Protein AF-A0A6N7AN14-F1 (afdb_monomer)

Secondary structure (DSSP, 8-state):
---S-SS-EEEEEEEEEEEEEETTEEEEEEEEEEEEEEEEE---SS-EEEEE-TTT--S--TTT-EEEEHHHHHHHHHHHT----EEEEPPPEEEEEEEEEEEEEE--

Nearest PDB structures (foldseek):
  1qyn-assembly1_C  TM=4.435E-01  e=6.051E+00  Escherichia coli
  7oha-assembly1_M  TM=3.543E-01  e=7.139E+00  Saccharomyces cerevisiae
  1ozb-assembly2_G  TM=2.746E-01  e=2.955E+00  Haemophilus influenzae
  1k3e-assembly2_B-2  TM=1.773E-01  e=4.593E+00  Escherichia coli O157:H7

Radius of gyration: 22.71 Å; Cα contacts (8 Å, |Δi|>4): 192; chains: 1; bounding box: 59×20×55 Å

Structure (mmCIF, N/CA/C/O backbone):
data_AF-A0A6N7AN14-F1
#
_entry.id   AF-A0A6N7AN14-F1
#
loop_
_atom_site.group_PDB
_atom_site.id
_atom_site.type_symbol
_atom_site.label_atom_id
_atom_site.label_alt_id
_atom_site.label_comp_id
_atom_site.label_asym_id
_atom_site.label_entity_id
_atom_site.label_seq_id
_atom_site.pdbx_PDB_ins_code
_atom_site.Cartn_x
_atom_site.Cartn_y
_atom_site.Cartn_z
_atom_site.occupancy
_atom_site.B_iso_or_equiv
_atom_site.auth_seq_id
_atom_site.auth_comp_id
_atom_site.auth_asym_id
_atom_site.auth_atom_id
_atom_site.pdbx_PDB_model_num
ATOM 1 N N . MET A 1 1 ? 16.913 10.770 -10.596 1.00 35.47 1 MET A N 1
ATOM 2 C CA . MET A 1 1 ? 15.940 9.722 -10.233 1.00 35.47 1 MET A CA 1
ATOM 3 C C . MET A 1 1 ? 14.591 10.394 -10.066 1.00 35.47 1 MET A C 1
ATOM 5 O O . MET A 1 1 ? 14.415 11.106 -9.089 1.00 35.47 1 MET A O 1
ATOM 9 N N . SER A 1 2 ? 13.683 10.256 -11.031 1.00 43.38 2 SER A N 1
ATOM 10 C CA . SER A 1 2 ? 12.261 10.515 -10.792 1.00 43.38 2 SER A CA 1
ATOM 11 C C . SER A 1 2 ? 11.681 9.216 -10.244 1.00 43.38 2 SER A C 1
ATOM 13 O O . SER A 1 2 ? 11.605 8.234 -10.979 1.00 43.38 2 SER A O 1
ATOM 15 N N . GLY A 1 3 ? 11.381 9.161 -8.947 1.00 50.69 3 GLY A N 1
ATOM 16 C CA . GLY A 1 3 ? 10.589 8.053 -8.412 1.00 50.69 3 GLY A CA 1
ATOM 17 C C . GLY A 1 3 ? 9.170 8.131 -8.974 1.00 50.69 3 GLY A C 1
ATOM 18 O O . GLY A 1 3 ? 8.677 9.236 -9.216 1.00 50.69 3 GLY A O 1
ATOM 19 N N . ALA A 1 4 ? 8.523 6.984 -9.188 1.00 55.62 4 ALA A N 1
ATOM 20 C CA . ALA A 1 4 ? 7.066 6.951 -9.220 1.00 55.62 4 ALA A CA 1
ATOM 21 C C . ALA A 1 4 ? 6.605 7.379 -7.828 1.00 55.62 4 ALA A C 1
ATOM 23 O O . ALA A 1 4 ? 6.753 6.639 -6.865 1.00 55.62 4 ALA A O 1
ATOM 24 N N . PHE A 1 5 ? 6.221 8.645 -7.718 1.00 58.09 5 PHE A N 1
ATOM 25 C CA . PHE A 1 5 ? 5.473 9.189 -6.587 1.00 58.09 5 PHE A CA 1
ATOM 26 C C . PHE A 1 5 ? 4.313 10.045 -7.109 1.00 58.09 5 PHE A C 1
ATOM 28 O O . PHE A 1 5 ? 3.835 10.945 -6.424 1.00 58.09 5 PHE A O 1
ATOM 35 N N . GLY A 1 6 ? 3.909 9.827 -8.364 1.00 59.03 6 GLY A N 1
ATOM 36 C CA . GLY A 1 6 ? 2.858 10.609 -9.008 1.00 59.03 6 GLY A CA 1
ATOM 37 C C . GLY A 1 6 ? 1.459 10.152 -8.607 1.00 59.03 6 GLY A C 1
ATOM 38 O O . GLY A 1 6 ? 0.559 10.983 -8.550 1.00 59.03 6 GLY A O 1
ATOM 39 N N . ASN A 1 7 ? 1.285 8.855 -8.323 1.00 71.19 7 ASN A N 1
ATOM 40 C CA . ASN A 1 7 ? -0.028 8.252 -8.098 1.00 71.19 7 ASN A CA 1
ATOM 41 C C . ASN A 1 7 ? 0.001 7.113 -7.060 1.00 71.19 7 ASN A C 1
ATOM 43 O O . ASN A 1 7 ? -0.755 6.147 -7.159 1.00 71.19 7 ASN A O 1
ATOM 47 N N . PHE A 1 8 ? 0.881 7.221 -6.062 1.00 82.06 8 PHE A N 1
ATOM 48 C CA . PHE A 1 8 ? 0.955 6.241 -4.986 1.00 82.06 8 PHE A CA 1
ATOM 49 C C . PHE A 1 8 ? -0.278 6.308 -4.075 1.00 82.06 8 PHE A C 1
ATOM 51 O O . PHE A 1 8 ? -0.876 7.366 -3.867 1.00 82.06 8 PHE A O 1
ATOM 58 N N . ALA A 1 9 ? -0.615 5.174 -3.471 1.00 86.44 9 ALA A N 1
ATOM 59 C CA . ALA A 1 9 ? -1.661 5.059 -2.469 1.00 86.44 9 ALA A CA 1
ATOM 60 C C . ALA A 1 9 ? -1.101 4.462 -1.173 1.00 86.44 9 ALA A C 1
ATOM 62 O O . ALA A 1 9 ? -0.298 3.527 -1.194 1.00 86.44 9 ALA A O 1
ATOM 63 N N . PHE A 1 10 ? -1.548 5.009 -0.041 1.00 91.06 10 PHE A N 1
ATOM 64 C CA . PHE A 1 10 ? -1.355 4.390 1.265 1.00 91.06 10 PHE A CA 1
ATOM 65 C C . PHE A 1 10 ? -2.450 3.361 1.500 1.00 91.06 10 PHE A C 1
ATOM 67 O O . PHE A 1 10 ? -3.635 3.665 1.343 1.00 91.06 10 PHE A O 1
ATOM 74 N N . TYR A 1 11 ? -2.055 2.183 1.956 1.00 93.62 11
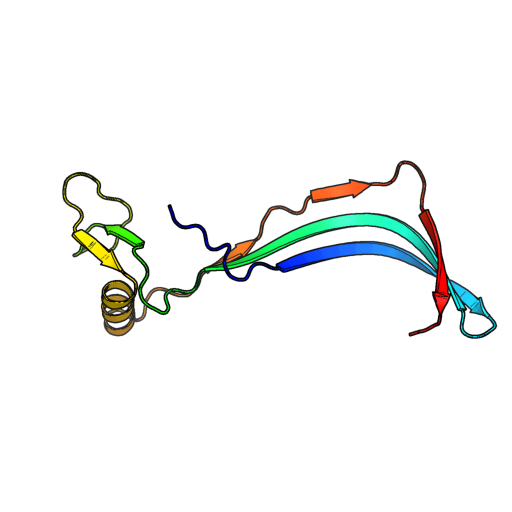 TYR A N 1
ATOM 75 C CA . TYR A 1 11 ? -2.975 1.150 2.394 1.00 93.62 11 TYR A CA 1
ATOM 76 C C . TYR A 1 11 ? -2.816 0.956 3.899 1.00 93.62 11 TYR A C 1
ATOM 78 O O . TYR A 1 11 ? -1.716 0.990 4.450 1.00 93.62 11 TYR A O 1
ATOM 86 N N . ALA A 1 12 ? -3.952 0.820 4.577 1.00 95.62 12 ALA A N 1
ATOM 87 C CA . ALA A 1 12 ? -4.017 0.565 6.005 1.00 95.62 12 ALA A CA 1
ATOM 88 C C . ALA A 1 12 ? -4.681 -0.791 6.232 1.00 95.62 12 ALA A C 1
ATOM 90 O O . ALA A 1 12 ? -5.801 -1.031 5.781 1.00 95.62 12 ALA A O 1
ATOM 91 N N . HIS A 1 13 ? -3.995 -1.651 6.977 1.00 96.31 13 HIS A N 1
ATOM 92 C CA . HIS A 1 13 ? -4.401 -3.020 7.278 1.00 96.31 13 HIS A CA 1
ATOM 93 C C . HIS A 1 13 ? -4.662 -3.139 8.781 1.00 96.31 13 HIS A C 1
ATOM 95 O O . HIS A 1 13 ? -3.748 -3.473 9.541 1.00 96.31 13 HIS A O 1
ATOM 101 N N . PRO A 1 14 ? -5.870 -2.791 9.258 1.00 96.06 14 PRO A N 1
ATOM 102 C CA . PRO A 1 14 ? -6.193 -2.874 10.673 1.00 96.06 14 PRO A CA 1
ATOM 103 C C . PRO A 1 14 ? -6.415 -4.326 11.100 1.00 96.06 14 PRO A C 1
ATOM 105 O O . PRO A 1 14 ? -7.197 -5.056 10.488 1.00 96.06 14 PRO A O 1
ATOM 108 N N . ARG A 1 15 ? -5.812 -4.725 12.221 1.00 97.38 15 ARG A N 1
ATOM 109 C CA . ARG A 1 15 ? -6.185 -5.947 12.937 1.00 97.38 15 ARG A CA 1
ATOM 110 C C . ARG A 1 15 ? -7.082 -5.581 14.108 1.00 97.38 15 ARG A C 1
ATOM 112 O O . ARG A 1 15 ? -6.630 -4.976 15.081 1.00 97.38 15 ARG A O 1
ATOM 119 N N . ALA A 1 16 ? -8.355 -5.951 14.022 1.00 96.81 16 ALA A N 1
ATOM 120 C CA . ALA A 1 16 ? -9.351 -5.610 15.029 1.00 96.81 16 ALA A CA 1
ATOM 121 C C . ALA A 1 16 ? -10.311 -6.768 15.322 1.00 96.81 16 ALA A C 1
ATOM 123 O O . ALA A 1 16 ? -10.581 -7.604 14.461 1.00 96.81 16 ALA A O 1
ATOM 124 N N . THR A 1 17 ? -10.867 -6.763 16.532 1.00 97.12 17 THR A N 1
ATOM 125 C CA . THR A 1 17 ? -12.043 -7.560 16.899 1.00 97.12 17 THR A CA 1
ATOM 126 C C . THR A 1 17 ? -13.281 -6.677 16.806 1.00 97.12 17 THR A C 1
ATOM 128 O O . THR A 1 17 ? -13.276 -5.560 17.322 1.00 97.12 17 THR A O 1
ATOM 131 N N . ILE A 1 18 ? -14.343 -7.175 16.175 1.00 96.25 18 ILE A N 1
ATOM 132 C CA . ILE A 1 18 ? -15.609 -6.453 16.003 1.00 96.25 18 ILE A CA 1
ATOM 133 C C . ILE A 1 18 ? -16.695 -7.172 16.804 1.00 96.25 18 ILE A C 1
ATOM 135 O O . ILE A 1 18 ? -16.890 -8.376 16.641 1.00 96.25 18 ILE A O 1
ATOM 139 N N . ILE A 1 19 ? -17.400 -6.434 17.662 1.00 96.81 19 ILE A N 1
ATOM 140 C CA . ILE A 1 19 ? -18.448 -6.957 18.542 1.00 96.81 19 ILE A CA 1
ATOM 141 C C . ILE A 1 19 ? -19.749 -6.187 18.275 1.00 96.81 19 ILE A C 1
ATOM 143 O O . ILE A 1 19 ? -19.800 -4.979 18.499 1.00 96.81 19 ILE A O 1
ATOM 147 N N . PRO A 1 20 ? -20.829 -6.841 17.816 1.00 95.69 20 PRO A N 1
ATOM 148 C CA . PRO A 1 20 ? -22.141 -6.207 17.741 1.00 95.69 20 PRO A CA 1
ATOM 149 C C . PRO A 1 20 ? -22.671 -5.899 19.146 1.00 95.69 20 PRO A C 1
ATOM 151 O O . PRO A 1 20 ? -22.754 -6.800 19.977 1.00 95.69 20 PRO A O 1
ATOM 154 N N . ILE A 1 21 ? -23.073 -4.652 19.401 1.00 94.56 21 ILE A N 1
ATOM 155 C CA . ILE A 1 21 ? -23.551 -4.209 20.727 1.00 94.56 21 ILE A CA 1
ATOM 156 C C . ILE A 1 21 ? -25.035 -3.799 20.739 1.00 94.56 21 ILE A C 1
ATOM 158 O O . ILE A 1 21 ? -25.535 -3.271 21.728 1.00 94.56 21 ILE A O 1
ATOM 162 N N . GLY A 1 22 ? -25.763 -4.084 19.655 1.00 89.06 22 GLY A N 1
ATOM 163 C CA . GLY A 1 22 ? -27.181 -3.743 19.491 1.00 89.06 22 GLY A CA 1
ATOM 164 C C . GLY A 1 22 ? -27.401 -2.371 18.846 1.00 89.06 22 GLY A C 1
ATOM 165 O O . GLY A 1 22 ? -26.461 -1.618 18.614 1.00 89.06 22 GLY A O 1
ATOM 166 N N . GLY A 1 23 ? -28.649 -2.066 18.475 1.00 86.25 23 GLY A N 1
ATOM 167 C CA . GLY A 1 23 ? -29.024 -0.742 17.952 1.00 86.25 23 GLY A CA 1
ATOM 168 C C . GLY A 1 23 ? -28.288 -0.295 16.678 1.00 86.25 23 GLY A C 1
ATOM 169 O O . GLY A 1 23 ? -28.057 0.896 16.516 1.00 86.25 23 GLY A O 1
ATOM 170 N N . ASN A 1 24 ? -27.904 -1.226 15.791 1.00 94.00 24 ASN A N 1
ATOM 171 C CA . ASN A 1 24 ? -27.055 -0.963 14.613 1.00 94.00 24 ASN A CA 1
ATOM 172 C C . ASN A 1 24 ? -25.669 -0.378 14.943 1.00 94.00 24 ASN A C 1
ATOM 174 O O . ASN A 1 24 ? -25.085 0.321 14.121 1.00 94.00 24 ASN A O 1
ATOM 178 N N . LEU A 1 25 ? -25.119 -0.698 16.116 1.00 96.88 25 LEU A N 1
ATOM 179 C CA . LEU A 1 2
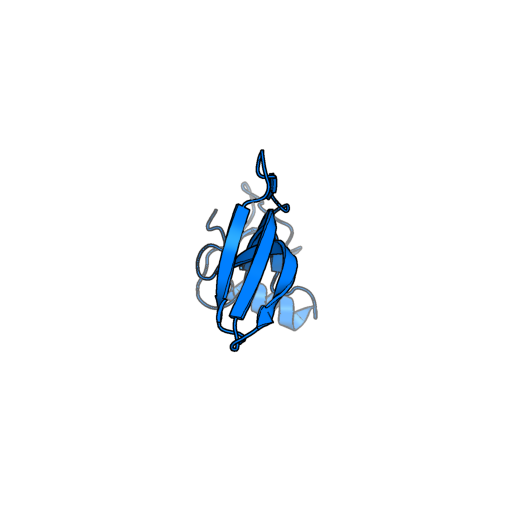5 ? -23.777 -0.294 16.523 1.00 96.88 25 LEU A CA 1
ATOM 180 C C . LEU A 1 25 ? -22.851 -1.500 16.687 1.00 96.88 25 LEU A C 1
ATOM 182 O O . LEU A 1 25 ? -23.261 -2.567 17.162 1.00 96.88 25 LEU A O 1
ATOM 186 N N . TRP A 1 26 ? -21.587 -1.301 16.326 1.00 97.31 26 TRP A N 1
ATOM 187 C CA . TRP A 1 26 ? -20.481 -2.231 16.534 1.00 97.31 26 TRP A CA 1
ATOM 188 C C . TRP A 1 26 ? -19.424 -1.585 17.438 1.00 97.31 26 TRP A C 1
ATOM 190 O O . TRP A 1 26 ? -19.003 -0.457 17.187 1.00 97.31 26 TRP A O 1
ATOM 200 N N . GLU A 1 27 ? -18.971 -2.299 18.470 1.00 97.31 27 GLU A N 1
ATOM 201 C CA . GLU A 1 27 ? -17.720 -1.988 19.170 1.00 97.31 27 GLU A CA 1
ATOM 202 C C . GLU A 1 27 ? -16.554 -2.567 18.360 1.00 97.31 27 GLU A C 1
ATOM 204 O O . GLU A 1 27 ? -16.546 -3.746 18.000 1.00 97.31 27 GLU A O 1
ATOM 209 N N . VAL A 1 28 ? -15.556 -1.734 18.084 1.00 96.94 28 VAL A N 1
ATOM 210 C CA . VAL A 1 28 ? -14.314 -2.106 17.411 1.00 96.94 28 VAL A CA 1
ATOM 211 C C . VAL A 1 28 ? -13.181 -2.037 18.425 1.00 96.94 28 VAL A C 1
ATOM 213 O O . VAL A 1 28 ? -12.955 -1.004 19.055 1.00 96.94 28 VAL A O 1
ATOM 216 N N . ILE A 1 29 ? -12.457 -3.145 18.568 1.00 97.56 29 ILE A N 1
ATOM 217 C CA . ILE A 1 29 ? -11.270 -3.274 19.414 1.00 97.56 29 ILE A CA 1
ATOM 218 C C . ILE A 1 29 ? -10.061 -3.438 18.488 1.00 97.56 29 ILE A C 1
ATOM 220 O O . ILE A 1 29 ? -9.768 -4.540 18.027 1.00 97.56 29 ILE A O 1
ATOM 224 N N . LEU A 1 30 ? -9.373 -2.338 18.196 1.00 97.38 30 LEU A N 1
ATOM 225 C CA . LEU A 1 30 ? -8.218 -2.274 17.302 1.00 97.38 30 LEU A CA 1
ATOM 226 C C . LEU A 1 30 ? -6.922 -2.628 18.049 1.00 97.38 30 LEU A C 1
ATOM 228 O O . LEU A 1 30 ? -6.629 -2.050 19.095 1.00 97.38 30 LEU A O 1
ATOM 232 N N . ILE A 1 31 ? -6.142 -3.566 17.510 1.00 97.56 31 ILE A N 1
ATOM 233 C CA . ILE A 1 31 ? -4.937 -4.127 18.146 1.00 97.56 31 ILE A CA 1
ATOM 234 C C . ILE A 1 31 ? -3.664 -3.542 17.524 1.00 97.56 31 ILE A C 1
ATOM 236 O O . ILE A 1 31 ? -2.755 -3.114 18.236 1.00 97.56 31 ILE A O 1
ATOM 240 N N . ASP A 1 32 ? -3.608 -3.506 16.196 1.00 97.75 32 ASP A N 1
ATOM 241 C CA . ASP A 1 32 ? -2.525 -2.903 15.424 1.00 97.75 32 ASP A CA 1
ATOM 242 C C . ASP A 1 32 ? -3.016 -2.466 14.043 1.00 97.75 32 ASP A C 1
ATOM 244 O O . ASP A 1 32 ? -4.120 -2.811 13.610 1.00 97.75 32 ASP A O 1
ATOM 248 N N . VAL A 1 33 ? -2.191 -1.655 13.384 1.00 97.69 33 VAL A N 1
ATOM 249 C CA . VAL A 1 33 ? -2.380 -1.243 11.995 1.00 97.69 33 VAL A CA 1
ATOM 250 C C . VAL A 1 33 ? -1.068 -1.452 11.255 1.00 97.69 33 VAL A C 1
ATOM 252 O O . VAL A 1 33 ? -0.021 -0.952 11.675 1.00 97.69 33 VAL A O 1
ATOM 255 N N . GLY A 1 34 ? -1.129 -2.196 10.156 1.00 97.56 34 GLY A N 1
ATOM 256 C CA . GLY A 1 34 ? -0.075 -2.216 9.150 1.00 97.56 34 GLY A CA 1
ATOM 257 C C . GLY A 1 34 ? -0.282 -1.093 8.140 1.00 97.56 34 GLY A C 1
ATOM 258 O O . GLY A 1 34 ? -1.414 -0.855 7.726 1.00 97.56 34 GLY A O 1
ATOM 259 N N . ILE A 1 35 ? 0.789 -0.403 7.758 1.00 96.44 35 ILE A N 1
ATOM 260 C CA . ILE A 1 35 ? 0.767 0.615 6.704 1.00 96.44 35 ILE A CA 1
ATOM 261 C C . ILE A 1 35 ? 1.815 0.261 5.657 1.00 96.44 35 ILE A C 1
ATOM 263 O O . ILE A 1 35 ? 2.980 0.043 5.995 1.00 96.44 35 ILE A O 1
ATOM 267 N N . ASP A 1 36 ? 1.404 0.237 4.400 1.00 94.75 36 ASP A N 1
ATOM 268 C CA . ASP A 1 36 ? 2.266 0.116 3.232 1.00 94.75 36 ASP A CA 1
ATOM 269 C C . ASP A 1 36 ? 1.867 1.136 2.160 1.00 94.75 36 ASP A C 1
ATOM 271 O O . ASP A 1 36 ? 0.803 1.765 2.193 1.00 94.75 36 ASP A O 1
ATOM 275 N N . ILE A 1 37 ? 2.792 1.353 1.235 1.00 91.38 37 ILE A N 1
ATOM 276 C CA . ILE A 1 37 ? 2.617 2.200 0.065 1.00 91.38 37 ILE A CA 1
ATOM 277 C C . ILE A 1 37 ? 2.647 1.295 -1.151 1.00 91.38 37 ILE A C 1
ATOM 279 O O . ILE A 1 37 ? 3.535 0.452 -1.278 1.00 91.38 37 ILE A O 1
ATOM 283 N N . PHE A 1 38 ? 1.715 1.520 -2.064 1.00 88.19 38 PHE A N 1
ATOM 284 C CA . PHE A 1 38 ? 1.751 0.935 -3.392 1.00 88.19 38 PHE A CA 1
ATOM 285 C C . PHE A 1 38 ? 1.756 2.042 -4.438 1.00 88.19 38 PHE A C 1
ATOM 287 O O . PHE A 1 38 ? 0.968 2.984 -4.357 1.00 88.19 38 PHE A O 1
ATOM 294 N N . ASP A 1 39 ? 2.644 1.912 -5.415 1.00 82.00 39 ASP A N 1
ATOM 295 C CA . ASP A 1 39 ? 2.674 2.741 -6.614 1.00 82.00 39 ASP A CA 1
ATOM 296 C C . ASP A 1 39 ? 2.819 1.845 -7.848 1.00 82.00 39 ASP A C 1
ATOM 298 O O . ASP A 1 39 ? 3.401 0.760 -7.787 1.00 82.00 39 ASP A O 1
ATOM 302 N N . VAL A 1 40 ? 2.304 2.303 -8.980 1.00 79.06 40 VAL A N 1
ATOM 303 C CA . VAL A 1 40 ? 2.553 1.696 -10.282 1.00 79.06 40 VAL A CA 1
ATOM 304 C C . VAL A 1 40 ? 3.515 2.608 -11.029 1.00 79.06 40 VAL A C 1
ATOM 306 O O . VAL A 1 40 ? 3.160 3.704 -11.457 1.00 79.06 40 VAL A O 1
ATOM 309 N N . PHE A 1 41 ? 4.752 2.147 -11.216 1.00 76.50 41 PHE A N 1
ATOM 310 C CA . PHE A 1 41 ? 5.683 2.816 -12.115 1.00 76.50 41 PHE A CA 1
ATOM 311 C C . PHE A 1 41 ? 5.276 2.503 -13.559 1.00 76.50 41 PHE A C 1
ATOM 313 O O . PHE A 1 41 ? 5.616 1.445 -14.095 1.00 76.50 41 PHE A O 1
ATOM 320 N N . GLU A 1 42 ? 4.526 3.418 -14.169 1.00 73.81 42 GLU A N 1
ATOM 321 C CA . GLU A 1 42 ? 4.096 3.328 -15.564 1.00 73.81 42 GLU A CA 1
ATOM 322 C C . GLU A 1 42 ? 5.131 3.925 -16.522 1.00 73.81 42 GLU A C 1
ATOM 324 O O . GLU A 1 42 ? 5.622 5.037 -16.319 1.00 73.81 42 GLU A O 1
ATOM 329 N N . PHE A 1 43 ? 5.398 3.238 -17.634 1.00 74.00 43 PHE A N 1
ATOM 330 C CA . PHE A 1 43 ? 6.264 3.759 -18.703 1.00 74.00 43 PHE A CA 1
ATOM 331 C C . PHE A 1 43 ? 5.466 4.504 -19.785 1.00 74.00 43 PHE A C 1
ATOM 333 O O . PHE A 1 43 ? 5.669 4.303 -20.985 1.00 74.00 43 PHE A O 1
ATOM 340 N N . ASN A 1 44 ? 4.549 5.378 -19.364 1.00 68.94 44 ASN A N 1
ATOM 341 C CA . ASN A 1 44 ? 3.681 6.176 -20.237 1.00 68.94 44 ASN A CA 1
ATOM 342 C C . ASN A 1 44 ? 4.078 7.667 -20.241 1.00 68.94 44 ASN A C 1
ATOM 344 O O . ASN A 1 44 ? 4.697 8.166 -19.305 1.00 68.94 44 ASN A O 1
ATOM 348 N N . GLY A 1 45 ? 3.728 8.407 -21.298 1.00 72.12 45 GLY A N 1
ATOM 349 C CA . GLY A 1 45 ? 4.043 9.843 -21.417 1.00 72.12 45 GLY A CA 1
ATOM 350 C C . GLY A 1 45 ? 5.524 10.150 -21.687 1.00 72.12 45 GLY A C 1
ATOM 351 O O . GLY A 1 45 ? 6.291 9.252 -22.020 1.00 72.12 45 GLY A O 1
ATOM 352 N N . ASP A 1 46 ? 5.931 11.420 -21.578 1.00 75.25 46 ASP A N 1
ATOM 353 C CA . ASP A 1 46 ? 7.328 11.844 -21.775 1.00 75.25 46 ASP A CA 1
ATOM 354 C C . ASP A 1 46 ? 8.077 11.872 -20.434 1.00 75.25 46 ASP A C 1
ATOM 356 O O . ASP A 1 46 ? 7.979 12.821 -19.655 1.00 75.25 46 ASP A O 1
ATOM 360 N N . GLN A 1 47 ? 8.801 10.792 -20.139 1.00 76.19 47 GLN A N 1
ATOM 361 C CA . GLN A 1 47 ? 9.639 10.668 -18.949 1.00 76.19 47 GLN A CA 1
ATOM 362 C C . GLN A 1 47 ? 11.053 10.268 -19.353 1.00 76.19 47 GLN A C 1
ATOM 364 O O . GLN A 1 47 ? 11.250 9.366 -20.169 1.00 76.19 47 GLN A O 1
ATOM 369 N N . TRP A 1 48 ? 12.050 10.909 -18.740 1.00 78.12 48 TRP A N 1
ATOM 370 C CA . TRP A 1 48 ? 13.442 10.488 -18.849 1.00 78.12 48 TRP A CA 1
ATOM 371 C C . TRP A 1 48 ? 13.733 9.340 -17.876 1.00 78.12 48 TRP A C 1
ATOM 373 O O . TRP A 1 48 ? 13.627 9.504 -16.663 1.00 78.12 48 TRP A O 1
ATOM 383 N N . LEU A 1 49 ? 14.147 8.195 -18.418 1.00 76.25 49 LEU A N 1
ATOM 384 C CA . LEU A 1 49 ? 14.416 6.959 -17.674 1.00 76.25 49 LEU A CA 1
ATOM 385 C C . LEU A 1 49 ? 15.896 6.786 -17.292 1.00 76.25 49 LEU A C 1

•••

§ ACTIVITY
Both end lines included, restate word for word the lines above from the line with "ATOM 304 C C" to the line with "ATOM 348 N N", and nothing else.

§ OUTPUT BELOW
ATOM 304 C C . VAL A 1 40 ? 3.515 2.608 -11.029 1.00 79.06 40 VAL A C 1
ATOM 306 O O . VAL A 1 40 ? 3.160 3.704 -11.457 1.00 79.06 40 VAL A O 1
ATOM 309 N N . PHE A 1 41 ? 4.752 2.147 -11.216 1.00 76.50 41 PHE A N 1
ATOM 310 C CA . PHE A 1 41 ? 5.683 2.816 -12.115 1.00 76.50 41 PHE A CA 1
ATOM 311 C C . PHE A 1 41 ? 5.276 2.503 -13.559 1.00 76.50 41 PHE A C 1
ATOM 313 O O . PHE A 1 41 ? 5.616 1.445 -14.095 1.00 76.50 41 PHE A O 1
ATOM 320 N N . GLU A 1 42 ? 4.526 3.418 -14.169 1.00 73.81 42 GLU A N 1
ATOM 321 C CA . GLU A 1 42 ? 4.096 3.328 -15.564 1.00 73.81 42 GLU A CA 1
ATOM 322 C C . GLU A 1 42 ? 5.131 3.925 -16.522 1.00 73.81 42 GLU A C 1
ATOM 324 O O . GLU A 1 42 ? 5.622 5.037 -16.319 1.00 73.81 42 GLU A O 1
ATOM 329 N N . PHE A 1 43 ? 5.398 3.238 -17.634 1.00 74.00 43 PHE A N 1
ATOM 330 C CA . PHE A 1 43 ? 6.264 3.759 -18.703 1.00 74.00 43 PHE A CA 1
ATOM 331 C C . PHE A 1 43 ? 5.466 4.504 -19.785 1.00 74.00 43 PHE A C 1
ATOM 333 O O . PHE A 1 43 ? 5.669 4.303 -20.985 1.00 74.00 43 PHE A O 1
ATOM 340 N N . ASN A 1 44 ? 4.549 5.378 -19.364 1.00 68.94 44 ASN A N 1
ATOM 341 C CA . ASN A 1 44 ? 3.681 6.176 -20.237 1.00 68.94 44 ASN A CA 1
ATOM 342 C C . ASN A 1 44 ? 4.078 7.667 -20.241 1.00 68.94 44 ASN A C 1
ATOM 344 O O . ASN A 1 44 ? 4.697 8.166 -19.305 1.00 68.94 44 ASN A O 1
ATOM 348 N N . GLY A 1 45 ? 3.728 8.407 -21.298 1.00 72.12 45 GLY A N 1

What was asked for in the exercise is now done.